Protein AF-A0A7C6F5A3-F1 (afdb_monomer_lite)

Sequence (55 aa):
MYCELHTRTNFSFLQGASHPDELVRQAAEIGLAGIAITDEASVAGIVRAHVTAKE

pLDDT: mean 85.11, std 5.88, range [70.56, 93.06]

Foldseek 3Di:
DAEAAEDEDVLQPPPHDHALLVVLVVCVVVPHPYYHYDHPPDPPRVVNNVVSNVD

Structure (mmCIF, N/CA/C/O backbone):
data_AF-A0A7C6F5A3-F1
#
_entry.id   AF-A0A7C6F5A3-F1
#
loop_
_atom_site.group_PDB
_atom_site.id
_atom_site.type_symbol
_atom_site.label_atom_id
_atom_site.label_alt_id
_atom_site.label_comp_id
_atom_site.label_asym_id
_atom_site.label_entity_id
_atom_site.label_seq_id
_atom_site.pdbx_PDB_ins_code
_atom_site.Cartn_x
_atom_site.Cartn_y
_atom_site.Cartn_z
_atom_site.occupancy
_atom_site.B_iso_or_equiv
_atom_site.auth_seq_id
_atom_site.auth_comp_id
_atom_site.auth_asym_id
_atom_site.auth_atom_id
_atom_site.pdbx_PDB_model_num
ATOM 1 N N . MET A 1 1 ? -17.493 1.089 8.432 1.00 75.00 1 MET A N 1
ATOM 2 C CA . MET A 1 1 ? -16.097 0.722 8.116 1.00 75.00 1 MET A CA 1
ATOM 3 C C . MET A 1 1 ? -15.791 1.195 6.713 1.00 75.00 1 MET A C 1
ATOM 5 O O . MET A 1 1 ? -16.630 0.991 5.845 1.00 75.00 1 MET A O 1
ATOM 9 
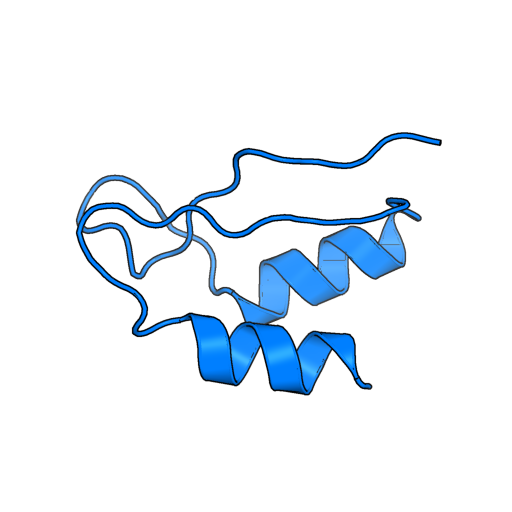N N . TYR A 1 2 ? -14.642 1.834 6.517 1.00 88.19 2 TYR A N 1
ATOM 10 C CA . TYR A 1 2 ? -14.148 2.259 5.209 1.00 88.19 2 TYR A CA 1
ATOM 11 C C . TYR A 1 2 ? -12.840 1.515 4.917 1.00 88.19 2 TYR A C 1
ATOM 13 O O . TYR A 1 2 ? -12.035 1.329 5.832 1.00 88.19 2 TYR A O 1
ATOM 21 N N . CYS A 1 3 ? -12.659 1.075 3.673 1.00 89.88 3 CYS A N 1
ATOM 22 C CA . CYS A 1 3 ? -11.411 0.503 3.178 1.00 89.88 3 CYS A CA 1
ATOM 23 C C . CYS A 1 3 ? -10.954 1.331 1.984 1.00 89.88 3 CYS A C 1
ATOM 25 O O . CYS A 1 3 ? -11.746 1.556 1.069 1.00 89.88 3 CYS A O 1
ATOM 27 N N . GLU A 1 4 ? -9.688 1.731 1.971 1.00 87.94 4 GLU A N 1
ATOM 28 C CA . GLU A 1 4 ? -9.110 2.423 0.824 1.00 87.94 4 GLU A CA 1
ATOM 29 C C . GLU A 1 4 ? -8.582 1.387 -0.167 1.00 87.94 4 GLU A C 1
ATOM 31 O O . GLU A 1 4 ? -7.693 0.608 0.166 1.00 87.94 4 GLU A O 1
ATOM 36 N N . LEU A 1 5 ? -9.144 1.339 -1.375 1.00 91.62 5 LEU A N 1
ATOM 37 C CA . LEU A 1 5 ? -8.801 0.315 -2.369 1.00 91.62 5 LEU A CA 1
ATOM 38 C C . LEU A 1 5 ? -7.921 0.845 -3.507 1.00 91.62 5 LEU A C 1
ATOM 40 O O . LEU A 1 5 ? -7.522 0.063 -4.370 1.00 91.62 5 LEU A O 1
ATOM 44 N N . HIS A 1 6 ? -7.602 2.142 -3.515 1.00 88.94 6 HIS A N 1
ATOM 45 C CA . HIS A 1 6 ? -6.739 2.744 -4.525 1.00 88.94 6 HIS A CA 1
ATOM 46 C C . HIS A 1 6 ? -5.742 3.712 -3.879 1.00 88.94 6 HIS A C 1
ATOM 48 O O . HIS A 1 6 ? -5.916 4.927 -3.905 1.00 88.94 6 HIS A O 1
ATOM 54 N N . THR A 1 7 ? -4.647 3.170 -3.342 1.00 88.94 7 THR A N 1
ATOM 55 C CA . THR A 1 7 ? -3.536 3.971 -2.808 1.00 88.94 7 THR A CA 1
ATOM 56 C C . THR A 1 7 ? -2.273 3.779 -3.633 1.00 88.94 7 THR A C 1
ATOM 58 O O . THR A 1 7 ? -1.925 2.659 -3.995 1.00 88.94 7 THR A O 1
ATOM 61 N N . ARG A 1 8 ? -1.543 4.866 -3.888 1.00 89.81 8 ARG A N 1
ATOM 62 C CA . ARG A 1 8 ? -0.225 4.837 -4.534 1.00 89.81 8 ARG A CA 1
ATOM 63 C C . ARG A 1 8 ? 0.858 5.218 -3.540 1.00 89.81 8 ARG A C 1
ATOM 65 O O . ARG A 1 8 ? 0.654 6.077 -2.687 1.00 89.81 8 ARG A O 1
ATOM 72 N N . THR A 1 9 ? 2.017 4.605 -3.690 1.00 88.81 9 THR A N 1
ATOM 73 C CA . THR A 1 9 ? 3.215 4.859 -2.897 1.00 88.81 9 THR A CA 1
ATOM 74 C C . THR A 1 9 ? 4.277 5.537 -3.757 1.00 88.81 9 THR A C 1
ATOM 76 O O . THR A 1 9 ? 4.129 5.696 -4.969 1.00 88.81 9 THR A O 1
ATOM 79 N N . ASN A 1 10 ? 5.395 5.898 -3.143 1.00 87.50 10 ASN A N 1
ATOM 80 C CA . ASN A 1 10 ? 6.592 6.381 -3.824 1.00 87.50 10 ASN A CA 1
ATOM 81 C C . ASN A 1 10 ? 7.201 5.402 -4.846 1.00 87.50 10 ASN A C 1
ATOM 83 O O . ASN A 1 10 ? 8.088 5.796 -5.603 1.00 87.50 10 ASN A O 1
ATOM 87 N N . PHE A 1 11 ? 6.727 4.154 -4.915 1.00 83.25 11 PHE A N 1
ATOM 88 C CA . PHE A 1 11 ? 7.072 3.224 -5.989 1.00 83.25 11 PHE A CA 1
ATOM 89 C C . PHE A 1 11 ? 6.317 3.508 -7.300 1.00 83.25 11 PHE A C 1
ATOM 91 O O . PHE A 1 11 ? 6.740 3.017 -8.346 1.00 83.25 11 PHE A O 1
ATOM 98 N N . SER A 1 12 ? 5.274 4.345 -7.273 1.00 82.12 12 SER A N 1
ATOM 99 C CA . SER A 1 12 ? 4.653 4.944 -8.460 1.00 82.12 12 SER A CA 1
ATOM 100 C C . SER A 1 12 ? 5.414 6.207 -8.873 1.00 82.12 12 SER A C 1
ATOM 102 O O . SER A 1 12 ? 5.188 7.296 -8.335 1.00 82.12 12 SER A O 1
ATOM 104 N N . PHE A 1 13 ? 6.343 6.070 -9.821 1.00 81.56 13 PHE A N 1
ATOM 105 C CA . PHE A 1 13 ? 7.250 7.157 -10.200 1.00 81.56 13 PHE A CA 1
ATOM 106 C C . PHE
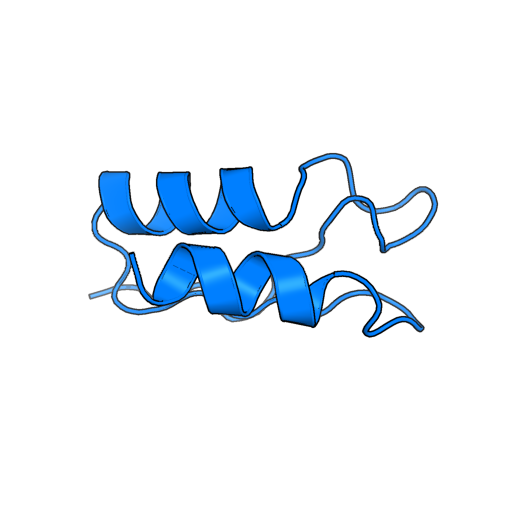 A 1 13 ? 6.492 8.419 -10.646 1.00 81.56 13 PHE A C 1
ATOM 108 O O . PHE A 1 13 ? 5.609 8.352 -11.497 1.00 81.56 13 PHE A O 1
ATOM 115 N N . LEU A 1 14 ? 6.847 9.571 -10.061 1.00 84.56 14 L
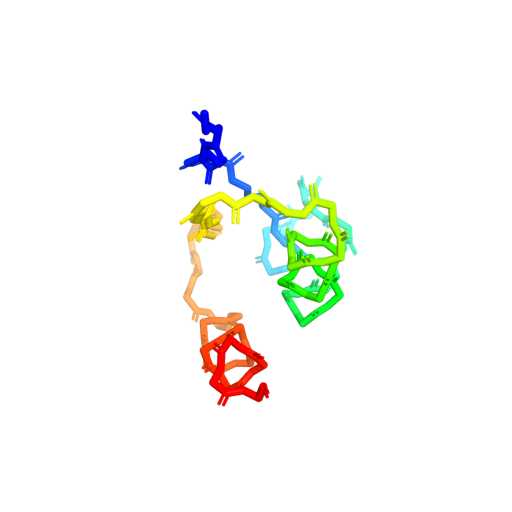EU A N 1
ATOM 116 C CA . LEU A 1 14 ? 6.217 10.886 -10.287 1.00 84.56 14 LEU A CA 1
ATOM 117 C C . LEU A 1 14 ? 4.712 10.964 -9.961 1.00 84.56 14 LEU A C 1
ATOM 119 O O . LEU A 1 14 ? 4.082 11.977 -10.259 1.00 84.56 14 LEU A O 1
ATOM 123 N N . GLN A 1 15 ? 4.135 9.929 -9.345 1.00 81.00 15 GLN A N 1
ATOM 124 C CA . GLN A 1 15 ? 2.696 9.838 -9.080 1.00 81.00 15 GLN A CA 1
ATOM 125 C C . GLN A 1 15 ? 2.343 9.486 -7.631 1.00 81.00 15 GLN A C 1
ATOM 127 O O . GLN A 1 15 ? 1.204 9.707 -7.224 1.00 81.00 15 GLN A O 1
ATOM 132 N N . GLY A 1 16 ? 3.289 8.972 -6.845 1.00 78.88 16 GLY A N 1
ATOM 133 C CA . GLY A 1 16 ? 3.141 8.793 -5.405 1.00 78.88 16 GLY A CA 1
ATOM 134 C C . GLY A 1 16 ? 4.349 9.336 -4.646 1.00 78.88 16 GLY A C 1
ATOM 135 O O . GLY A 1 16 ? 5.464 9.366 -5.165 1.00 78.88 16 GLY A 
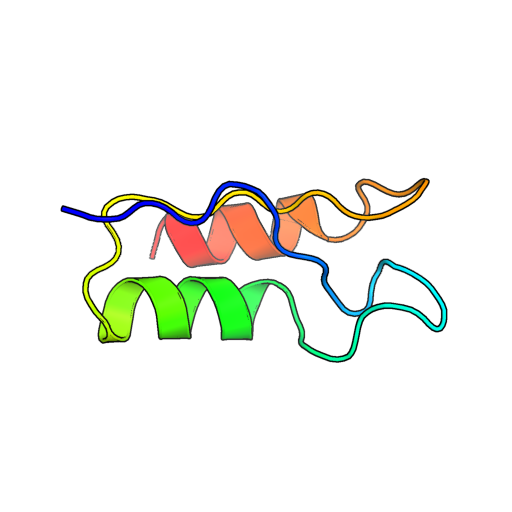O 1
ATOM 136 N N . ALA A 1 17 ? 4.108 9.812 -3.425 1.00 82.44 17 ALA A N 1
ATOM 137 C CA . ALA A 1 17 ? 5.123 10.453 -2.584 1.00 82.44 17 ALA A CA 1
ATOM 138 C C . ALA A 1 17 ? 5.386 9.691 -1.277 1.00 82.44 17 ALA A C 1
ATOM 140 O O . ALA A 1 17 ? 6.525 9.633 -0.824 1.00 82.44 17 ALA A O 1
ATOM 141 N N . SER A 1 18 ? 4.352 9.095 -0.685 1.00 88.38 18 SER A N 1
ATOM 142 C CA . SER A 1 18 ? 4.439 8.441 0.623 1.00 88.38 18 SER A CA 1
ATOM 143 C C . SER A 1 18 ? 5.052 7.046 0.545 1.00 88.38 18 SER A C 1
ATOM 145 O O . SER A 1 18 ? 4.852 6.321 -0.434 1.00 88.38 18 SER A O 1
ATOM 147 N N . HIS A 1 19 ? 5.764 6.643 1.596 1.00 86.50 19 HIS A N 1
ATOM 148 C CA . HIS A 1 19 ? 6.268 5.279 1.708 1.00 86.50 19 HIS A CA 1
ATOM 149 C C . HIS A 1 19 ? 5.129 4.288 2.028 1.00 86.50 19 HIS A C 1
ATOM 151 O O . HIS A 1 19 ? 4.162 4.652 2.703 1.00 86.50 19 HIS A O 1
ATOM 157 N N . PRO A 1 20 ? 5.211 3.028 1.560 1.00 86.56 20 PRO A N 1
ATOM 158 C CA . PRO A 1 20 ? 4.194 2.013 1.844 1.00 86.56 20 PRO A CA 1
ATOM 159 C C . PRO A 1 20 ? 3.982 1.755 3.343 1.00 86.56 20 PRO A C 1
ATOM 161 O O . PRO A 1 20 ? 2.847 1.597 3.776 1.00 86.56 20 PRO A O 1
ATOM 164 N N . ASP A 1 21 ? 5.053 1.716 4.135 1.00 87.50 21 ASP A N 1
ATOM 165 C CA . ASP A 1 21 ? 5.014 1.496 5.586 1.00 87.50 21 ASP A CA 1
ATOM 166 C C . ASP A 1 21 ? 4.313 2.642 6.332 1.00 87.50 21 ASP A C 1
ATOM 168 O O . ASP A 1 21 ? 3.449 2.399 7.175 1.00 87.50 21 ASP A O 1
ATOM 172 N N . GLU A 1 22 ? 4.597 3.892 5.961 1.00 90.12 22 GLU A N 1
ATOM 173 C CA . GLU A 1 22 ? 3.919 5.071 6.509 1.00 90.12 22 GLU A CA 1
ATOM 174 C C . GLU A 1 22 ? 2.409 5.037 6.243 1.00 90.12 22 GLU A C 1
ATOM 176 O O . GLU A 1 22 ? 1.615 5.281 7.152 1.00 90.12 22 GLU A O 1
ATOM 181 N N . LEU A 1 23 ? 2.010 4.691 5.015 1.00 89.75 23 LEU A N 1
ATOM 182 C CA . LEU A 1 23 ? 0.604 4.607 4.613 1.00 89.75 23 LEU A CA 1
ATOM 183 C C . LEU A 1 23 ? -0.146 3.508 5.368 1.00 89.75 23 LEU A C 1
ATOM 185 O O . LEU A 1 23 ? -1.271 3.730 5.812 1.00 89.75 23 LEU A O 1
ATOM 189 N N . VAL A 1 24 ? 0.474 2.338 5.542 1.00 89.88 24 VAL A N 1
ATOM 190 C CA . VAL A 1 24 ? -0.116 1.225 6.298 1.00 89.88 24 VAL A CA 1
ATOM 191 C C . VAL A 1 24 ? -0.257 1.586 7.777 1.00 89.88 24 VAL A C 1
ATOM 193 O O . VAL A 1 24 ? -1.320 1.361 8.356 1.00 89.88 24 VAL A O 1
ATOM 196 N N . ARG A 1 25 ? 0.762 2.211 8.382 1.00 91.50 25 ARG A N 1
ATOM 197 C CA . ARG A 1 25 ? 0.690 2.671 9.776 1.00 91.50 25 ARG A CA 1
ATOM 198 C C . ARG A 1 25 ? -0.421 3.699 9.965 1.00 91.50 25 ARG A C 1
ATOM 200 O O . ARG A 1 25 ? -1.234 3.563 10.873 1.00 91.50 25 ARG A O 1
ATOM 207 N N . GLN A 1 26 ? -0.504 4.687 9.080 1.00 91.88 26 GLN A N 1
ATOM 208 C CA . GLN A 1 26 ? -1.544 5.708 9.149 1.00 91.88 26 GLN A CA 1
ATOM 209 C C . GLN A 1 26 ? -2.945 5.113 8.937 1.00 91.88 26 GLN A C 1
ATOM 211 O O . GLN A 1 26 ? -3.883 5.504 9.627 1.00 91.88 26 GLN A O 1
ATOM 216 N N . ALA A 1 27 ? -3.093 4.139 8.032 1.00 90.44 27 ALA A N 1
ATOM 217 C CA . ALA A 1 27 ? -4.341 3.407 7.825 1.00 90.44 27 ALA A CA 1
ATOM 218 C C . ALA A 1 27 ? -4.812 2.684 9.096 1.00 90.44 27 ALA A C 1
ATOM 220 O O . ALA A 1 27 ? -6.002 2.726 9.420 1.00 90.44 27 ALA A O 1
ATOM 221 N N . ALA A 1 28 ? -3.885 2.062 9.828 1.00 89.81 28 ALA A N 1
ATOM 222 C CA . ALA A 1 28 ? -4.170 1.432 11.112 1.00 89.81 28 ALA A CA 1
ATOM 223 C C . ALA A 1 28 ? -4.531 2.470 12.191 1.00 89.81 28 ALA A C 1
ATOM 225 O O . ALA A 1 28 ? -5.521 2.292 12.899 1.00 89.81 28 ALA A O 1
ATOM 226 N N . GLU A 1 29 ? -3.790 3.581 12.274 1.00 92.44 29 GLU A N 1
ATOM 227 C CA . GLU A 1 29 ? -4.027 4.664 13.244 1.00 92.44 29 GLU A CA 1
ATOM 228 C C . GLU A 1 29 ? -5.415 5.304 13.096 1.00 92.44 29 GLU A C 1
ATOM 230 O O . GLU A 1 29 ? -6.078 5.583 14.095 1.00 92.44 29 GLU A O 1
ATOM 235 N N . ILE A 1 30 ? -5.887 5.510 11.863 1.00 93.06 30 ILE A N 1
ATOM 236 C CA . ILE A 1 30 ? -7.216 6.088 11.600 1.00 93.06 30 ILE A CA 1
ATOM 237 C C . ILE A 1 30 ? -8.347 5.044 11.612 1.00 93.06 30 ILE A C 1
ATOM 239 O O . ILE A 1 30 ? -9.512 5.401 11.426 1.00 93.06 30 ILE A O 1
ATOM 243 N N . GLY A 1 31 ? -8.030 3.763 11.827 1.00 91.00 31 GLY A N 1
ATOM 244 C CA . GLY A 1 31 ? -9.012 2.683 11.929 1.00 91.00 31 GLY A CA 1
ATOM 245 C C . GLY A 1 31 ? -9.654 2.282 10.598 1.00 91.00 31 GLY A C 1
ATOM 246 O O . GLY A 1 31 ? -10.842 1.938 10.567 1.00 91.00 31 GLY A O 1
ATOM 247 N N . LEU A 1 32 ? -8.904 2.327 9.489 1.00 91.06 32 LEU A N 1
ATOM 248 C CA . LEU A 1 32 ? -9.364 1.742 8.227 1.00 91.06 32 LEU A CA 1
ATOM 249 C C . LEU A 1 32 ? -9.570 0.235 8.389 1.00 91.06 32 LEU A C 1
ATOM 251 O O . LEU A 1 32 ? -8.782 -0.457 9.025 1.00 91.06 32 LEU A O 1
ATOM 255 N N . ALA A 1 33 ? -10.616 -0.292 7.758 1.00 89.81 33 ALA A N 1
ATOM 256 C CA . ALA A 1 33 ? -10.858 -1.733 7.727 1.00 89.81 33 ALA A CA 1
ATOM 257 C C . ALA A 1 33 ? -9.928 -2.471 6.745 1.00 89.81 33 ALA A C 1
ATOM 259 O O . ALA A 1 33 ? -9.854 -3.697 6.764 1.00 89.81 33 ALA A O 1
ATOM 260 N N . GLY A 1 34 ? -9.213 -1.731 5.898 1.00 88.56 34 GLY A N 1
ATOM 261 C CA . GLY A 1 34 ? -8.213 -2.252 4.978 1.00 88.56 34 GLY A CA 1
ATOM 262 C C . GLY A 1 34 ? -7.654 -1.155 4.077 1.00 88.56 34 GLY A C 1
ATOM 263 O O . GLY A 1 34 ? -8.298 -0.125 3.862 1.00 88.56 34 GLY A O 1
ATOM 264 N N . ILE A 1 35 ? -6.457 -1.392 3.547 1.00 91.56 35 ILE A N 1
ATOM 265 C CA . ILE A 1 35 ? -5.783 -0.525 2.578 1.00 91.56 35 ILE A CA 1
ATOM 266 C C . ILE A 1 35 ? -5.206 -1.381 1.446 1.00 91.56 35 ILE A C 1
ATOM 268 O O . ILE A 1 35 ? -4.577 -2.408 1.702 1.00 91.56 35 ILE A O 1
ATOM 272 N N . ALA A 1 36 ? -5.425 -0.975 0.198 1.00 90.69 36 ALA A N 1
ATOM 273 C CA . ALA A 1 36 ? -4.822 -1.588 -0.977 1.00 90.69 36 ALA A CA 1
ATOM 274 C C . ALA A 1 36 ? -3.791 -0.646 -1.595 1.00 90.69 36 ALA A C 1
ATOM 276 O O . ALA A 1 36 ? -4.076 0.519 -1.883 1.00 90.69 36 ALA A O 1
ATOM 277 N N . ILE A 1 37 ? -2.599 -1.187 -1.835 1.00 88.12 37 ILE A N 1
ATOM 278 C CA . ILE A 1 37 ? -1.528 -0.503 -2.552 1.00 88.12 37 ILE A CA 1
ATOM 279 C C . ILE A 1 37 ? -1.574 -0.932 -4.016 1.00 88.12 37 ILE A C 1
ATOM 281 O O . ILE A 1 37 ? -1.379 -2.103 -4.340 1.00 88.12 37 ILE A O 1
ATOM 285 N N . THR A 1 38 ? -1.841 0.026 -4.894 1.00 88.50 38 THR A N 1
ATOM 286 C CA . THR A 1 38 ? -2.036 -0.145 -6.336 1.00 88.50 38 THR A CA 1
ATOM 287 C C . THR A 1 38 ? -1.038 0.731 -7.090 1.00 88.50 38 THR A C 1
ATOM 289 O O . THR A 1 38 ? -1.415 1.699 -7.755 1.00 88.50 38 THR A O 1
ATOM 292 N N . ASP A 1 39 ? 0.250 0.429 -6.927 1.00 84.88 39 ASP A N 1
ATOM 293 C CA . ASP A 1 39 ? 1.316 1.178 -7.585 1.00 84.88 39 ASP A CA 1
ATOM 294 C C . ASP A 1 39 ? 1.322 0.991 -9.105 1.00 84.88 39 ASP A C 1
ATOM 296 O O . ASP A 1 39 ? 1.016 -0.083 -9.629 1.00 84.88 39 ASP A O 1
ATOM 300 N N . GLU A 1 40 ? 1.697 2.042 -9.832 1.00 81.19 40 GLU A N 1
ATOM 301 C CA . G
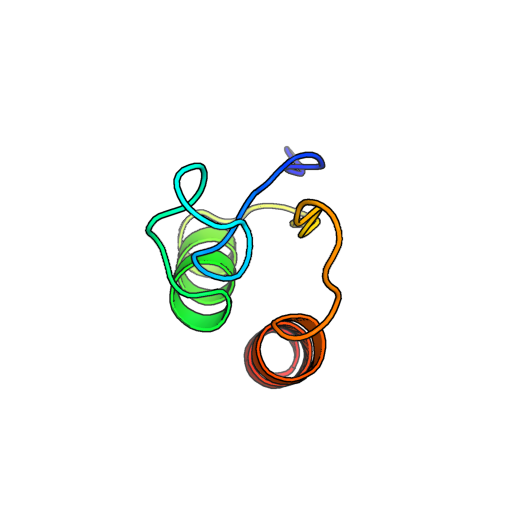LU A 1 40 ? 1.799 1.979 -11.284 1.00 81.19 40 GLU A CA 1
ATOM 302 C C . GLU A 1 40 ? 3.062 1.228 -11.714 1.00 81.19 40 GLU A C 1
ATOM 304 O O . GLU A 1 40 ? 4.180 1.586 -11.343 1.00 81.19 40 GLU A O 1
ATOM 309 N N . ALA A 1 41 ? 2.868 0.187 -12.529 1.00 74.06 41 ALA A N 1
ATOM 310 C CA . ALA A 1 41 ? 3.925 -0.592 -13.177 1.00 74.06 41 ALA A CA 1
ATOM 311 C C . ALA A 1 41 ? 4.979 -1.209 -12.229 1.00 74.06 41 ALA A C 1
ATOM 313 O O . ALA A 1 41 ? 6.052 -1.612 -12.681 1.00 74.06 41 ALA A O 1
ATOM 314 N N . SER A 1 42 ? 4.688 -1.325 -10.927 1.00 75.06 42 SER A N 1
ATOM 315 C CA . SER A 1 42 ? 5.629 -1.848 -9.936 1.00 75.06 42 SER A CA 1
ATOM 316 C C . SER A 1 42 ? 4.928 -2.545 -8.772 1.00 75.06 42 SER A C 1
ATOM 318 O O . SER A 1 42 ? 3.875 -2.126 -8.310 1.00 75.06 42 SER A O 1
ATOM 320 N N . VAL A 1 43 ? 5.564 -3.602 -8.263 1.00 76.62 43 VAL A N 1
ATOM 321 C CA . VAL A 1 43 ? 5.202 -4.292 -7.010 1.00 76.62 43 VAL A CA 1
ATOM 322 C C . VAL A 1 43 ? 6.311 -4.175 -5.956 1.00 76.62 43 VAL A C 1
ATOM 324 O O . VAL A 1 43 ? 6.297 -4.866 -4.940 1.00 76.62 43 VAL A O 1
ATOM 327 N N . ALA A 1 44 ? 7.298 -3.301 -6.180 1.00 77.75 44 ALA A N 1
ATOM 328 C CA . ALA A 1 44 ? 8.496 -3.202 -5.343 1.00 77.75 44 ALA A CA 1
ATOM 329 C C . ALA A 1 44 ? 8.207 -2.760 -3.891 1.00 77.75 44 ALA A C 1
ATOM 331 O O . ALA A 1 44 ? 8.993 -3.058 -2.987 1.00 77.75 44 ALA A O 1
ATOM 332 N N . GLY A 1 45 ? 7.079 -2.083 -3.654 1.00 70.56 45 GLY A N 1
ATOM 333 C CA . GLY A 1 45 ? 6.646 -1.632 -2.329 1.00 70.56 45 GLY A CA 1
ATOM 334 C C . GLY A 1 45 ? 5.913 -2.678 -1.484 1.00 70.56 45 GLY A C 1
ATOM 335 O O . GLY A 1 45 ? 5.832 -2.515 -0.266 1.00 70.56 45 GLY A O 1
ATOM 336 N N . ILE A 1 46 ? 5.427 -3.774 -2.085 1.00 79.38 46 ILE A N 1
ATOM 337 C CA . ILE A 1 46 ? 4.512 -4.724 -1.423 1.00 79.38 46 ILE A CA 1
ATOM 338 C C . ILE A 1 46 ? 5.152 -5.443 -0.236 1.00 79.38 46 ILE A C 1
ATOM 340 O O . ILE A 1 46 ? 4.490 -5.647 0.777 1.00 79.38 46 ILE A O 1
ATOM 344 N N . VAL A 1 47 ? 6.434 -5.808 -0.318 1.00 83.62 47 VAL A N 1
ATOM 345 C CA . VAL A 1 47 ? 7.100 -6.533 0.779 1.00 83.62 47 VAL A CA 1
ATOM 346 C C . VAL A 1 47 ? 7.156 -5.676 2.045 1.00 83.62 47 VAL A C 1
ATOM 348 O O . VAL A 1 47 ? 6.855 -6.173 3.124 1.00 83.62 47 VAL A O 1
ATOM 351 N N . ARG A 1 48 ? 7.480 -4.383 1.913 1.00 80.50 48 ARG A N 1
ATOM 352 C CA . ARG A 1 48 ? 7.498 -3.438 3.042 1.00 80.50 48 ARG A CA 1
··········
**Work task:**
Of all the entries above, output exactly the lines between the one holding "ATOM 266 C C" and the one holding "ATOM 287 C C", inclusive.

**Solution to the exercise:**
ATOM 266 C C . ILE A 1 35 ? -5.206 -1.381 1.446 1.00 91.56 35 ILE A C 1
ATOM 268 O O . ILE A 1 35 ? -4.577 -2.408 1.702 1.00 91.56 35 ILE A O 1
ATOM 272 N N . ALA A 1 36 ? -5.425 -0.975 0.198 1.00 90.69 36 ALA A N 1
ATOM 273 C CA . ALA A 1 36 ? -4.822 -1.588 -0.977 1.00 90.69 36 ALA A CA 1
ATOM 274 C C . ALA A 1 36 ? -3.791 -0.646 -1.595 1.00 90.69 36 ALA A C 1
ATOM 276 O O . ALA A 1 36 ? -4.076 0.519 -1.883 1.00 90.69 36 ALA A O 1
ATOM 277 N N . ILE A 1 37 ? -2.599 -1.187 -1.835 1.00 88.12 37 ILE A N 1
ATOM 278 C CA . ILE A 1 37 ? -1.528 -0.503 -2.552 1.00 88.12 37 ILE A CA 1
ATOM 279 C C . ILE A 1 37 ? -1.574 -0.932 -4.016 1.00 88.12 37 ILE A C 1
ATOM 281 O O . ILE A 1 37 ? -1.379 -2.103 -4.340 1.00 88.12 37 ILE A O 1
ATOM 285 N N . THR A 1 38 ? -1.841 0.026 -4.894 1.00 88.50 38 THR A N 1
ATOM 286 C CA . THR A 1 38 ? -2.036 -0.145 -6.336 1.00 88.50 38 THR A CA 1
ATOM 287 C C . THR A 1 38 ? -1.038 0.731 -7.090 1.00 88.50 38 THR A C 1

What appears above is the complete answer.